To derive the formula for the surface area (SA) of a rectangular pyramid using the given net, we start by identifying the components involved.
- The base of the pyramid is a rectangle, and its area is represented as \( A_{\text{base}} \).
- There are two triangular faces labeled as face 1 and face 2, with their areas represented as \( A_{\text{face 1}} \) and \( A_{\text{face 2}} \).
- Since the arrangement seems to describe a rectangular pyramid, where each triangular face corresponds to the edges of the rectangle forming the sides of the pyramid, we can determine the contribution to the surface area from each of these components.
The surface area (SA) of the rectangular pyramid can be calculated by adding together the area of the base and the areas of the triangular faces.

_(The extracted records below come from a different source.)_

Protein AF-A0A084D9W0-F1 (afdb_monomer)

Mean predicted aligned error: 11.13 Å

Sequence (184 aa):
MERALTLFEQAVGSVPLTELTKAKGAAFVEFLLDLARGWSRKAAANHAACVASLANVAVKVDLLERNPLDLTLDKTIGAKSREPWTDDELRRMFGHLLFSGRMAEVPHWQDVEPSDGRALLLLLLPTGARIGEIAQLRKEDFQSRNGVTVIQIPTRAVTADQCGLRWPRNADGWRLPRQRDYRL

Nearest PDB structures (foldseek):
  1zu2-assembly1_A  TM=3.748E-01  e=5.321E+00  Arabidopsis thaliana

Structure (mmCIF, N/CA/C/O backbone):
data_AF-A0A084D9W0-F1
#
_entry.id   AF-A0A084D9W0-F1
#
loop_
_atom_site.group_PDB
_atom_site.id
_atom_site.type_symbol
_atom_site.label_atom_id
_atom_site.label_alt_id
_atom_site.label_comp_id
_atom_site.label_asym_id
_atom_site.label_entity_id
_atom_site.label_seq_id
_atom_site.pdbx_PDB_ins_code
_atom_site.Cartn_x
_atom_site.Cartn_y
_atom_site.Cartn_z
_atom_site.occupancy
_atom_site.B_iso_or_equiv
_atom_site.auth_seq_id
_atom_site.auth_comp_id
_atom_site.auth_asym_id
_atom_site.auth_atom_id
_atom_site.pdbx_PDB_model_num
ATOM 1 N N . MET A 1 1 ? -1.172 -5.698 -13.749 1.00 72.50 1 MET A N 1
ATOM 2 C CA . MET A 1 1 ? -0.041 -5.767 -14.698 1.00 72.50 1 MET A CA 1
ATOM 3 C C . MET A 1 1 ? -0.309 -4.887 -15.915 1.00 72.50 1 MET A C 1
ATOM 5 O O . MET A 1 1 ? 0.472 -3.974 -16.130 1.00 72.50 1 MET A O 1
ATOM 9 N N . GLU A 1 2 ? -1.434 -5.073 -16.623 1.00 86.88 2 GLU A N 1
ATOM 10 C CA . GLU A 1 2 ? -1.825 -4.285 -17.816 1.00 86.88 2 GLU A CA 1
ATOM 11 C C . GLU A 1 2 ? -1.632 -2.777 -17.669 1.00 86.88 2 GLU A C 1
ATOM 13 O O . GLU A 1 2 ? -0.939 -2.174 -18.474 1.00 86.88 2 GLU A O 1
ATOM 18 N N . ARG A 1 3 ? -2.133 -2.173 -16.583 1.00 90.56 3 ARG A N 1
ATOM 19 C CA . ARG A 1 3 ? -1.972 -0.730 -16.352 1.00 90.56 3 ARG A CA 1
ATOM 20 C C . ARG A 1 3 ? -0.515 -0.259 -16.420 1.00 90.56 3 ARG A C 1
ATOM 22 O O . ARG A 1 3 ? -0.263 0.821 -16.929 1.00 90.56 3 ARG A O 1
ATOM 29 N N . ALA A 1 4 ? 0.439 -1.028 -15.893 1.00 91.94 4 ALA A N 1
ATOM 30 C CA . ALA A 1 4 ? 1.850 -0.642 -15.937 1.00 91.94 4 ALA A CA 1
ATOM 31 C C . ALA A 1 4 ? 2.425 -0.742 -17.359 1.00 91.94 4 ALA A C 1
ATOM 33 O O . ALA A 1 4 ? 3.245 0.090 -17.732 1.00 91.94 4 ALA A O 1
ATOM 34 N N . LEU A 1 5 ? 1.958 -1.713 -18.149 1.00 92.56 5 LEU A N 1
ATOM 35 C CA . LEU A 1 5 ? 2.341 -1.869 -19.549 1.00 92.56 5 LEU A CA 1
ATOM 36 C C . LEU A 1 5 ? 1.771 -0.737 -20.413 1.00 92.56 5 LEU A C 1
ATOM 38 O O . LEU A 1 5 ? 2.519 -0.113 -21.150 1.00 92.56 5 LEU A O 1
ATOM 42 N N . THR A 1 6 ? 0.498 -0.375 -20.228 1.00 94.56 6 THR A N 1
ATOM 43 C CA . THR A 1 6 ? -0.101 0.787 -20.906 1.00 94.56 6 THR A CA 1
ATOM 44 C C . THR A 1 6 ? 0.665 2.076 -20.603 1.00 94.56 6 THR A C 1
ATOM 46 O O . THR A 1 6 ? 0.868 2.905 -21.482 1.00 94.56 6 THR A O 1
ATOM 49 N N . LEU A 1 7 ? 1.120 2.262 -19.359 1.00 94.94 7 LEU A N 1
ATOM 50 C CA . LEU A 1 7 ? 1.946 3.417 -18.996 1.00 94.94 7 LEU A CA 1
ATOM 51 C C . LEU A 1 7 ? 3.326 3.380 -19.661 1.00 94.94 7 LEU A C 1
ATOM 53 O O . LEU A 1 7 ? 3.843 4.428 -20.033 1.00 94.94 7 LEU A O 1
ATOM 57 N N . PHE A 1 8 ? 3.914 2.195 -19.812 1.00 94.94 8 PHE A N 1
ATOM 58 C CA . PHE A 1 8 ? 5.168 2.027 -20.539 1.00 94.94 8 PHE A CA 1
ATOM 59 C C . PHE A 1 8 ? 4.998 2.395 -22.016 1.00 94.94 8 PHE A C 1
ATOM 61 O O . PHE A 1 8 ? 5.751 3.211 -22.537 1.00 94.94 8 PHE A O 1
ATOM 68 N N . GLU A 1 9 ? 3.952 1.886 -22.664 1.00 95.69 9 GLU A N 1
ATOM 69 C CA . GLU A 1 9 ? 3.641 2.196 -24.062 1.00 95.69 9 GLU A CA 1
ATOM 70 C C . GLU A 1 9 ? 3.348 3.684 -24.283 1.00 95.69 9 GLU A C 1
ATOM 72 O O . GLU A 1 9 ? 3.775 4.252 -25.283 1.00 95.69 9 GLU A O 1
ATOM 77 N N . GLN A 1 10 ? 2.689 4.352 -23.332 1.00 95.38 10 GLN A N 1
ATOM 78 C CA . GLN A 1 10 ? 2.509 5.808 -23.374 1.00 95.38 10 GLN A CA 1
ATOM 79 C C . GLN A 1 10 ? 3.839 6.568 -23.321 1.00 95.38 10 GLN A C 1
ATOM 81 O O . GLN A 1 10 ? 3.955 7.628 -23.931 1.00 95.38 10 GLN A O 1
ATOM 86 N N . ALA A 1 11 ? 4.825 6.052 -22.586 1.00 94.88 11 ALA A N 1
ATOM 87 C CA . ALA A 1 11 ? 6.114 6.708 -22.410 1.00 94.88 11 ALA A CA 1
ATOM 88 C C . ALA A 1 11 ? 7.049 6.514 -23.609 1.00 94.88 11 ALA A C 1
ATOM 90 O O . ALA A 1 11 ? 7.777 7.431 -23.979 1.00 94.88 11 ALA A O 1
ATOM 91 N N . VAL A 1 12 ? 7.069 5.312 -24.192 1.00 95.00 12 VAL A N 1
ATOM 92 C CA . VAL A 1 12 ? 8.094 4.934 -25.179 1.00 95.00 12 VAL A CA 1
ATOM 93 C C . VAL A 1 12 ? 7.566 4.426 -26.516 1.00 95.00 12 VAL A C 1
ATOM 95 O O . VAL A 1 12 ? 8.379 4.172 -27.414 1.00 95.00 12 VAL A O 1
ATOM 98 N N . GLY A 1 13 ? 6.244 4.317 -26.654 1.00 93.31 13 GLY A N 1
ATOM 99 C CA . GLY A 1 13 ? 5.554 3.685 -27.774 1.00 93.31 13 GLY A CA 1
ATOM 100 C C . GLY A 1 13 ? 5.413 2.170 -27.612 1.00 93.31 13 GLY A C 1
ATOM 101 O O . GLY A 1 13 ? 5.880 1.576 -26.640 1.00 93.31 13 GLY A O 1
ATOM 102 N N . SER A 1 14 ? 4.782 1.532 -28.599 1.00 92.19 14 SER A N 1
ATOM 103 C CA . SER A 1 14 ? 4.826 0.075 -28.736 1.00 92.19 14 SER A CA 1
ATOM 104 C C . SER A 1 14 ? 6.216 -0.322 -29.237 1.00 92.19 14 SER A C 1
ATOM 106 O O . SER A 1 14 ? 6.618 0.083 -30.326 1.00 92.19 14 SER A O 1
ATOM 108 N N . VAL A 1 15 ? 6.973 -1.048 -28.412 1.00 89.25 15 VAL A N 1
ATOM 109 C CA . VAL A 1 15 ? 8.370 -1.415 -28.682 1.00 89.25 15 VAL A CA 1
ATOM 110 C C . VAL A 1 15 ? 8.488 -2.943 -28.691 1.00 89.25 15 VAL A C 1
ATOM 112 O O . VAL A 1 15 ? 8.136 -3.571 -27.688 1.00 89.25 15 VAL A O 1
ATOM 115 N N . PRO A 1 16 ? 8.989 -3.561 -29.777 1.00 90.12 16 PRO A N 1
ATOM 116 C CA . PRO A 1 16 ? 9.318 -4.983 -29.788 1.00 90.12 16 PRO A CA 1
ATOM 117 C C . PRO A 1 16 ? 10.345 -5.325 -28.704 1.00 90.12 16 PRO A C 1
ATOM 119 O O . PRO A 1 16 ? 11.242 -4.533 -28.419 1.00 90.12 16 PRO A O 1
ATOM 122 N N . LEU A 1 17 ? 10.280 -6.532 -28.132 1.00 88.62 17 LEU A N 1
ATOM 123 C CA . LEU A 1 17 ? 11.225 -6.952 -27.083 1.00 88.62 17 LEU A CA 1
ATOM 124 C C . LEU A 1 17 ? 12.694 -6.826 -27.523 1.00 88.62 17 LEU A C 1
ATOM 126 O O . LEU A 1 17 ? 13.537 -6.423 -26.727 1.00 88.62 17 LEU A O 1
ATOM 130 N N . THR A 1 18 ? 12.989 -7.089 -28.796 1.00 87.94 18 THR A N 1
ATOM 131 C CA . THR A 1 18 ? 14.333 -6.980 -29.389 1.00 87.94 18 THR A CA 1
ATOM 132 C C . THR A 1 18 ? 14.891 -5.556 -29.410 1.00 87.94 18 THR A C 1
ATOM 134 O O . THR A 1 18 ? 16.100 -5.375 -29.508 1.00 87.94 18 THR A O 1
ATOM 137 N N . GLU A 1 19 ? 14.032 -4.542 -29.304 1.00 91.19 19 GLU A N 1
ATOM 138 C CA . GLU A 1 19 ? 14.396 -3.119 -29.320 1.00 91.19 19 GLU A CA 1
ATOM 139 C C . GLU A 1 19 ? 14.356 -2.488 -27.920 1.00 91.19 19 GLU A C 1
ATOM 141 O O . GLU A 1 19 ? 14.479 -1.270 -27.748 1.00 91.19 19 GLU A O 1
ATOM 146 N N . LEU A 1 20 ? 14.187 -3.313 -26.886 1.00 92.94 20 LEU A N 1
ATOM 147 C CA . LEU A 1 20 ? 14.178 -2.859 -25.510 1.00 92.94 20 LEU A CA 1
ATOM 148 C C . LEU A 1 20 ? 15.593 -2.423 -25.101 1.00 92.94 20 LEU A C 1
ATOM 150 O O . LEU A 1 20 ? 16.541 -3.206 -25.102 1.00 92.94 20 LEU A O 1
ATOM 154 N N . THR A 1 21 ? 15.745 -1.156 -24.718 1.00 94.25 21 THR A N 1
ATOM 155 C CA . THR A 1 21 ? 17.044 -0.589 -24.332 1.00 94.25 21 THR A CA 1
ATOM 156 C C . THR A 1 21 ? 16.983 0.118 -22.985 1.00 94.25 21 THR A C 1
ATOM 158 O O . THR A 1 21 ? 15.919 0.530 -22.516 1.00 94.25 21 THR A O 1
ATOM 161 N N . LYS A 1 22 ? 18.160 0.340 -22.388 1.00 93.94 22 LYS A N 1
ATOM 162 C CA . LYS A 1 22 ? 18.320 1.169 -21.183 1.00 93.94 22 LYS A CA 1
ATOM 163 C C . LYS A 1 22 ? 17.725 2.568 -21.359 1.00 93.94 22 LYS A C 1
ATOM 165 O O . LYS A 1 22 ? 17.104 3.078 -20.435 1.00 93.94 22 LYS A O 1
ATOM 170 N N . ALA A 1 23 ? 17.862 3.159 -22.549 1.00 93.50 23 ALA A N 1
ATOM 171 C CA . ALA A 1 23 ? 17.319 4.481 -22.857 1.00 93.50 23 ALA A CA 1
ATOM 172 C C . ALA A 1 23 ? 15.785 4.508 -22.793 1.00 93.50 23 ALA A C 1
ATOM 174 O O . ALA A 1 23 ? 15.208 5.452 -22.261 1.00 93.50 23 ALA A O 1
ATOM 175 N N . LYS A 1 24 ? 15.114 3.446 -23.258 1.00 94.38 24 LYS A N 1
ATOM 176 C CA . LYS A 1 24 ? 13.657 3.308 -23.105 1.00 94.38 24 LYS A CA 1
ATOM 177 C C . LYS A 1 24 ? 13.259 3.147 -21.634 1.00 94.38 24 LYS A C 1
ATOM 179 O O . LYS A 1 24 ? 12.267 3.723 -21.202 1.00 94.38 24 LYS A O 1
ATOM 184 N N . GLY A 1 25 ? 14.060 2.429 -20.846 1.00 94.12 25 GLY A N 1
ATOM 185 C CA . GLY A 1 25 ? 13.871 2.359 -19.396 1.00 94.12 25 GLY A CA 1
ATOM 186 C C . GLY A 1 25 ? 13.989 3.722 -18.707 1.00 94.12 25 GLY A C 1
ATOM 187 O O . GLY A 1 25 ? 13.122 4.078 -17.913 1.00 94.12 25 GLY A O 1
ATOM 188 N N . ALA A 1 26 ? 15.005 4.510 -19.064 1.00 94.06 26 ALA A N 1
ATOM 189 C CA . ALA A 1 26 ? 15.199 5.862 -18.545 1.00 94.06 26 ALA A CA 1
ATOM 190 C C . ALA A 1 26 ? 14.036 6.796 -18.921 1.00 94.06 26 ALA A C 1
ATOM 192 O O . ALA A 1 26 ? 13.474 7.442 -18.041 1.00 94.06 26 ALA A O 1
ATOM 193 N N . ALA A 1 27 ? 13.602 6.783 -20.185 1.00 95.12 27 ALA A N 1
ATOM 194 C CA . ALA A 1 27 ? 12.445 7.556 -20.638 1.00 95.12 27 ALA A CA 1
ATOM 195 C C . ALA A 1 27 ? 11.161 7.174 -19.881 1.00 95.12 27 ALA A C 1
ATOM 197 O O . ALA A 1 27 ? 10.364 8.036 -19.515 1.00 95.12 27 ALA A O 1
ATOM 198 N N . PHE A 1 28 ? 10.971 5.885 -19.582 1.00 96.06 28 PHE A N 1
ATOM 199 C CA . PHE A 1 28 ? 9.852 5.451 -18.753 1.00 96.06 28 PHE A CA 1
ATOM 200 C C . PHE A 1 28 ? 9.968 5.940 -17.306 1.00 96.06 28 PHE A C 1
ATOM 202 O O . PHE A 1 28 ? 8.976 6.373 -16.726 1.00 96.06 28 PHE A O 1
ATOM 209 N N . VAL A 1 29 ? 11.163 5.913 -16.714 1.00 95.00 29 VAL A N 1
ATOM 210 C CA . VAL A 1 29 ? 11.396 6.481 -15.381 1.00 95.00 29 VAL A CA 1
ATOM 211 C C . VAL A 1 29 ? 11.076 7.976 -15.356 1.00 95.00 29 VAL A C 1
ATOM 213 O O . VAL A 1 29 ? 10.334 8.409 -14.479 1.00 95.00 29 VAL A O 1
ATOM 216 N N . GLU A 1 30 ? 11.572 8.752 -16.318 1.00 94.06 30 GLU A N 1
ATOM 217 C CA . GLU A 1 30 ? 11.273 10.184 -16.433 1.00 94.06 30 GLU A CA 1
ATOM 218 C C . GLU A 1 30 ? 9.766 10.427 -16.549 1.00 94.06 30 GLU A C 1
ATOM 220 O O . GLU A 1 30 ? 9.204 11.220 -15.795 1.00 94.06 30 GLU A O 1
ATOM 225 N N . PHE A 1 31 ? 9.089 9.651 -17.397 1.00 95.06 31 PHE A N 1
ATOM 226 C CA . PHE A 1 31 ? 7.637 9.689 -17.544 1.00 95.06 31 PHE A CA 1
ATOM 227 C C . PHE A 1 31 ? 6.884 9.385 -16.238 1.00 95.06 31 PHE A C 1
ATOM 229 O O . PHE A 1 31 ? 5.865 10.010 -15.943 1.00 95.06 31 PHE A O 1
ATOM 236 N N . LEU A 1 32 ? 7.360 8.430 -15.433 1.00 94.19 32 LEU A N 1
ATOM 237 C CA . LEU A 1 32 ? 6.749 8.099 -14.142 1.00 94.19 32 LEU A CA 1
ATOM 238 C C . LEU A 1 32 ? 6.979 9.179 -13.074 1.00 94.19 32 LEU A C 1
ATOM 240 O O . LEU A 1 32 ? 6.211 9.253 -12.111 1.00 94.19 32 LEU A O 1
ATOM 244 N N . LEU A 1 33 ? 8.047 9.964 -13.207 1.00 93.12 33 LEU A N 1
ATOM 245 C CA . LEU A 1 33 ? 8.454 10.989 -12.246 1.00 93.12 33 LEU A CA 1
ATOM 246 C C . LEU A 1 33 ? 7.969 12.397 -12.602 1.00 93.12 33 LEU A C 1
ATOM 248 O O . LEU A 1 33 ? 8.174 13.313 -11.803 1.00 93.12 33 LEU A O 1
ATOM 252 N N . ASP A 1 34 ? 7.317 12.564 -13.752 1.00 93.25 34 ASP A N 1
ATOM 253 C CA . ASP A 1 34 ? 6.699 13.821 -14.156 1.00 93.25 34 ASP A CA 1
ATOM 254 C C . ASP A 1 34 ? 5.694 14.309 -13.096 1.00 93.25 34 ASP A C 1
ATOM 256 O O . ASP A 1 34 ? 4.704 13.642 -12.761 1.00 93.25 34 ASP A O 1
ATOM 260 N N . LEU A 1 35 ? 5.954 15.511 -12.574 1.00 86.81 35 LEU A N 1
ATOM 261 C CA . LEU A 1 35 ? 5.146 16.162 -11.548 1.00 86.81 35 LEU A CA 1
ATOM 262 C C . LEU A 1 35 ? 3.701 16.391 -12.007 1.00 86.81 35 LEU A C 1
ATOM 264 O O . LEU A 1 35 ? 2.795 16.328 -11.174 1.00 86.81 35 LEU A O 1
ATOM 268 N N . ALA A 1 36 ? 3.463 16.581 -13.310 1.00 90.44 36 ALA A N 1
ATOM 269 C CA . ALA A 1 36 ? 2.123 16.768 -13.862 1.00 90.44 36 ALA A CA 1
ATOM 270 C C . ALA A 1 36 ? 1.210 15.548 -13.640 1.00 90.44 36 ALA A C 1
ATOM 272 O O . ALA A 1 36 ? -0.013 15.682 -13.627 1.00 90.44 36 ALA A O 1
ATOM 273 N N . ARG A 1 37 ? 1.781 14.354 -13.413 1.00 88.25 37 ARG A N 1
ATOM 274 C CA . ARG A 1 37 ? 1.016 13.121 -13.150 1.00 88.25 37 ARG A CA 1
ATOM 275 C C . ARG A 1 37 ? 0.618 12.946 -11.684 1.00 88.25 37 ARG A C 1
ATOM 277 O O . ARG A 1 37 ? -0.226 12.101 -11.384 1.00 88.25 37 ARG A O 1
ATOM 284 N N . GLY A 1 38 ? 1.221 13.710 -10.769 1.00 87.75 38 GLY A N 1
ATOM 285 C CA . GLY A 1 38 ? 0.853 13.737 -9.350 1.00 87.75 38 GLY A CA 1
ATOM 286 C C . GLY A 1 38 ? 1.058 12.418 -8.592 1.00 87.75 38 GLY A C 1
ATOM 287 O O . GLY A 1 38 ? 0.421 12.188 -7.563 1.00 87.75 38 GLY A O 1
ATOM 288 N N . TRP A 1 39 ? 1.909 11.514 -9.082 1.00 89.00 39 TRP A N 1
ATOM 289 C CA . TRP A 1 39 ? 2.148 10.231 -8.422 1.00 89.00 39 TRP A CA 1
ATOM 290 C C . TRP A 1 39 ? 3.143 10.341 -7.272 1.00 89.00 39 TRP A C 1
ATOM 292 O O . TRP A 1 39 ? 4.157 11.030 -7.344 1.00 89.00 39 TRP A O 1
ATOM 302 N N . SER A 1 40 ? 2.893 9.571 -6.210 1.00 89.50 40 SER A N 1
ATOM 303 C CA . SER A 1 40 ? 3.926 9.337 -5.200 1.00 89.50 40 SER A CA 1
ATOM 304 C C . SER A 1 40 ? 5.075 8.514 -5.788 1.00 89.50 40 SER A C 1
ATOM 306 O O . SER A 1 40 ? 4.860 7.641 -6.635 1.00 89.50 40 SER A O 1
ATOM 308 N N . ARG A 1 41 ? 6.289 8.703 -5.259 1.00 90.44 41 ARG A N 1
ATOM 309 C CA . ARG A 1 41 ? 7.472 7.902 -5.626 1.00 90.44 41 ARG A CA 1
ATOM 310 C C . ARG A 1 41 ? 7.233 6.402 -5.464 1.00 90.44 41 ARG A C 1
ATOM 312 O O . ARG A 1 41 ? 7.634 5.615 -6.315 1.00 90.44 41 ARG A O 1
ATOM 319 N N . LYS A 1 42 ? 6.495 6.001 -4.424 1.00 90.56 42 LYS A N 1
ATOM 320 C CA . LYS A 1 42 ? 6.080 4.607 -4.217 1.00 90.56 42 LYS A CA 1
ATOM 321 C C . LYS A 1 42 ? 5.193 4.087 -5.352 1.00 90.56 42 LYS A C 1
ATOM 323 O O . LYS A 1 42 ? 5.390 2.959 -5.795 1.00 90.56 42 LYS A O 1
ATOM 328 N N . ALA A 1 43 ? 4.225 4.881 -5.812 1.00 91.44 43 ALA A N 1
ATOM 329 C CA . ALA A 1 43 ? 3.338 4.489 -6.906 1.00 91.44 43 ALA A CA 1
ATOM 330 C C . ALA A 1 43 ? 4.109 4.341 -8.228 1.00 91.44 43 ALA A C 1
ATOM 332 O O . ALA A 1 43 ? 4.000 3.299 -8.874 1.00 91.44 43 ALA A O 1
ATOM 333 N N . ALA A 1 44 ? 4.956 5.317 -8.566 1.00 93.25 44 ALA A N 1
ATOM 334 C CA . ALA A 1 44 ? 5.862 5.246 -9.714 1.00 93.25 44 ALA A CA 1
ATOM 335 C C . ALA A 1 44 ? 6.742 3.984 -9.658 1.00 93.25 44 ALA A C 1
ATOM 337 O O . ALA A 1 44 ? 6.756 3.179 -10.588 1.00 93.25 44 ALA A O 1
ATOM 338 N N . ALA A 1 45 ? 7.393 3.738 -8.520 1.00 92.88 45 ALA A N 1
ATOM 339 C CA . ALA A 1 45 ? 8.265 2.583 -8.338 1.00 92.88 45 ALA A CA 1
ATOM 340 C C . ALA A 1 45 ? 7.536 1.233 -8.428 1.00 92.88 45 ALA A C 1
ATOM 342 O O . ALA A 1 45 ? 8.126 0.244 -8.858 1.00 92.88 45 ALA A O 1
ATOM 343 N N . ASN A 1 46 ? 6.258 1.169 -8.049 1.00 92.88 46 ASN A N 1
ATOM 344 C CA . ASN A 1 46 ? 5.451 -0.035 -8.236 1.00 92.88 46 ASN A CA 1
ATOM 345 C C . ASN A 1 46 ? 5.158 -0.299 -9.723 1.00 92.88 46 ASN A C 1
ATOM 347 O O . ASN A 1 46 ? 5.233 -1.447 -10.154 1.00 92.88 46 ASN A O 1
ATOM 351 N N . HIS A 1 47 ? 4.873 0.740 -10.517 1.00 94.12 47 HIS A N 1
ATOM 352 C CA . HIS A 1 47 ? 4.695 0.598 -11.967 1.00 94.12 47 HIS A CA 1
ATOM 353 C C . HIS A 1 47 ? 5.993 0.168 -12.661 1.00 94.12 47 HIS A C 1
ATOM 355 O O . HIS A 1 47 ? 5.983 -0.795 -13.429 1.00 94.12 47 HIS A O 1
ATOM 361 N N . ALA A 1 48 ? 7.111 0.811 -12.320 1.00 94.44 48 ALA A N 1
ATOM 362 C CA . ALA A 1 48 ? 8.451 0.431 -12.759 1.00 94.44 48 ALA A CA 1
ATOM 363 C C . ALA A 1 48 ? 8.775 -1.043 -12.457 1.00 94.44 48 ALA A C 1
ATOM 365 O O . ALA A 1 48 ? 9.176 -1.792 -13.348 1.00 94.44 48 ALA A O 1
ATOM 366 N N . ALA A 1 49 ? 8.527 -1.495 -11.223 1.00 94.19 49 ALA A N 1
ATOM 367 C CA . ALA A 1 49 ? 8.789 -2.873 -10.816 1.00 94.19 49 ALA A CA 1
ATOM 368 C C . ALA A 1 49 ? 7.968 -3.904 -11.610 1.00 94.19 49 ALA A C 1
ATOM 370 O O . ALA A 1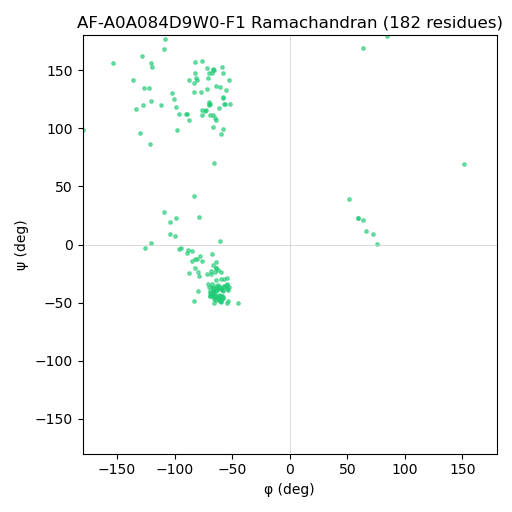 49 ? 8.484 -4.978 -11.923 1.00 94.19 49 ALA A O 1
ATOM 371 N N . CYS A 1 50 ? 6.715 -3.594 -11.970 1.00 93.94 50 CYS A N 1
ATOM 372 C CA . CYS A 1 50 ? 5.910 -4.470 -12.826 1.00 93.94 50 CYS A CA 1
ATOM 373 C C . CYS A 1 50 ? 6.557 -4.665 -14.205 1.00 93.94 50 CYS A C 1
ATOM 375 O O . CYS A 1 50 ? 6.698 -5.802 -14.649 1.00 93.94 50 CYS A O 1
ATOM 377 N N . VAL A 1 51 ? 6.992 -3.582 -14.855 1.00 95.00 51 VAL A N 1
ATOM 378 C CA . VAL A 1 51 ? 7.627 -3.648 -16.184 1.00 95.00 51 VAL A CA 1
ATOM 379 C C . VAL A 1 51 ? 8.976 -4.367 -16.116 1.00 95.00 51 VAL A C 1
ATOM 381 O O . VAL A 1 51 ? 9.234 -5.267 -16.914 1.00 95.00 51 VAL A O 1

Since there are typically two triangular faces of each type (face 1 and face 2) in a rectangular pyramid (one on each side), we can summarize the surface area formula as follows:
\[ SA = A_{\text{base}} + 2 \times A_{\text{face 1}} + 2 \times A_{\text{face 2}} \]
Therefore, the correct response is:
SA = Abase + 2×Aface 1 + 2×Aface 2
This formula accounts for the base area once and the triangular face areas twice, confirming that there are two of each triangular face type due to their positions around the rectangular base.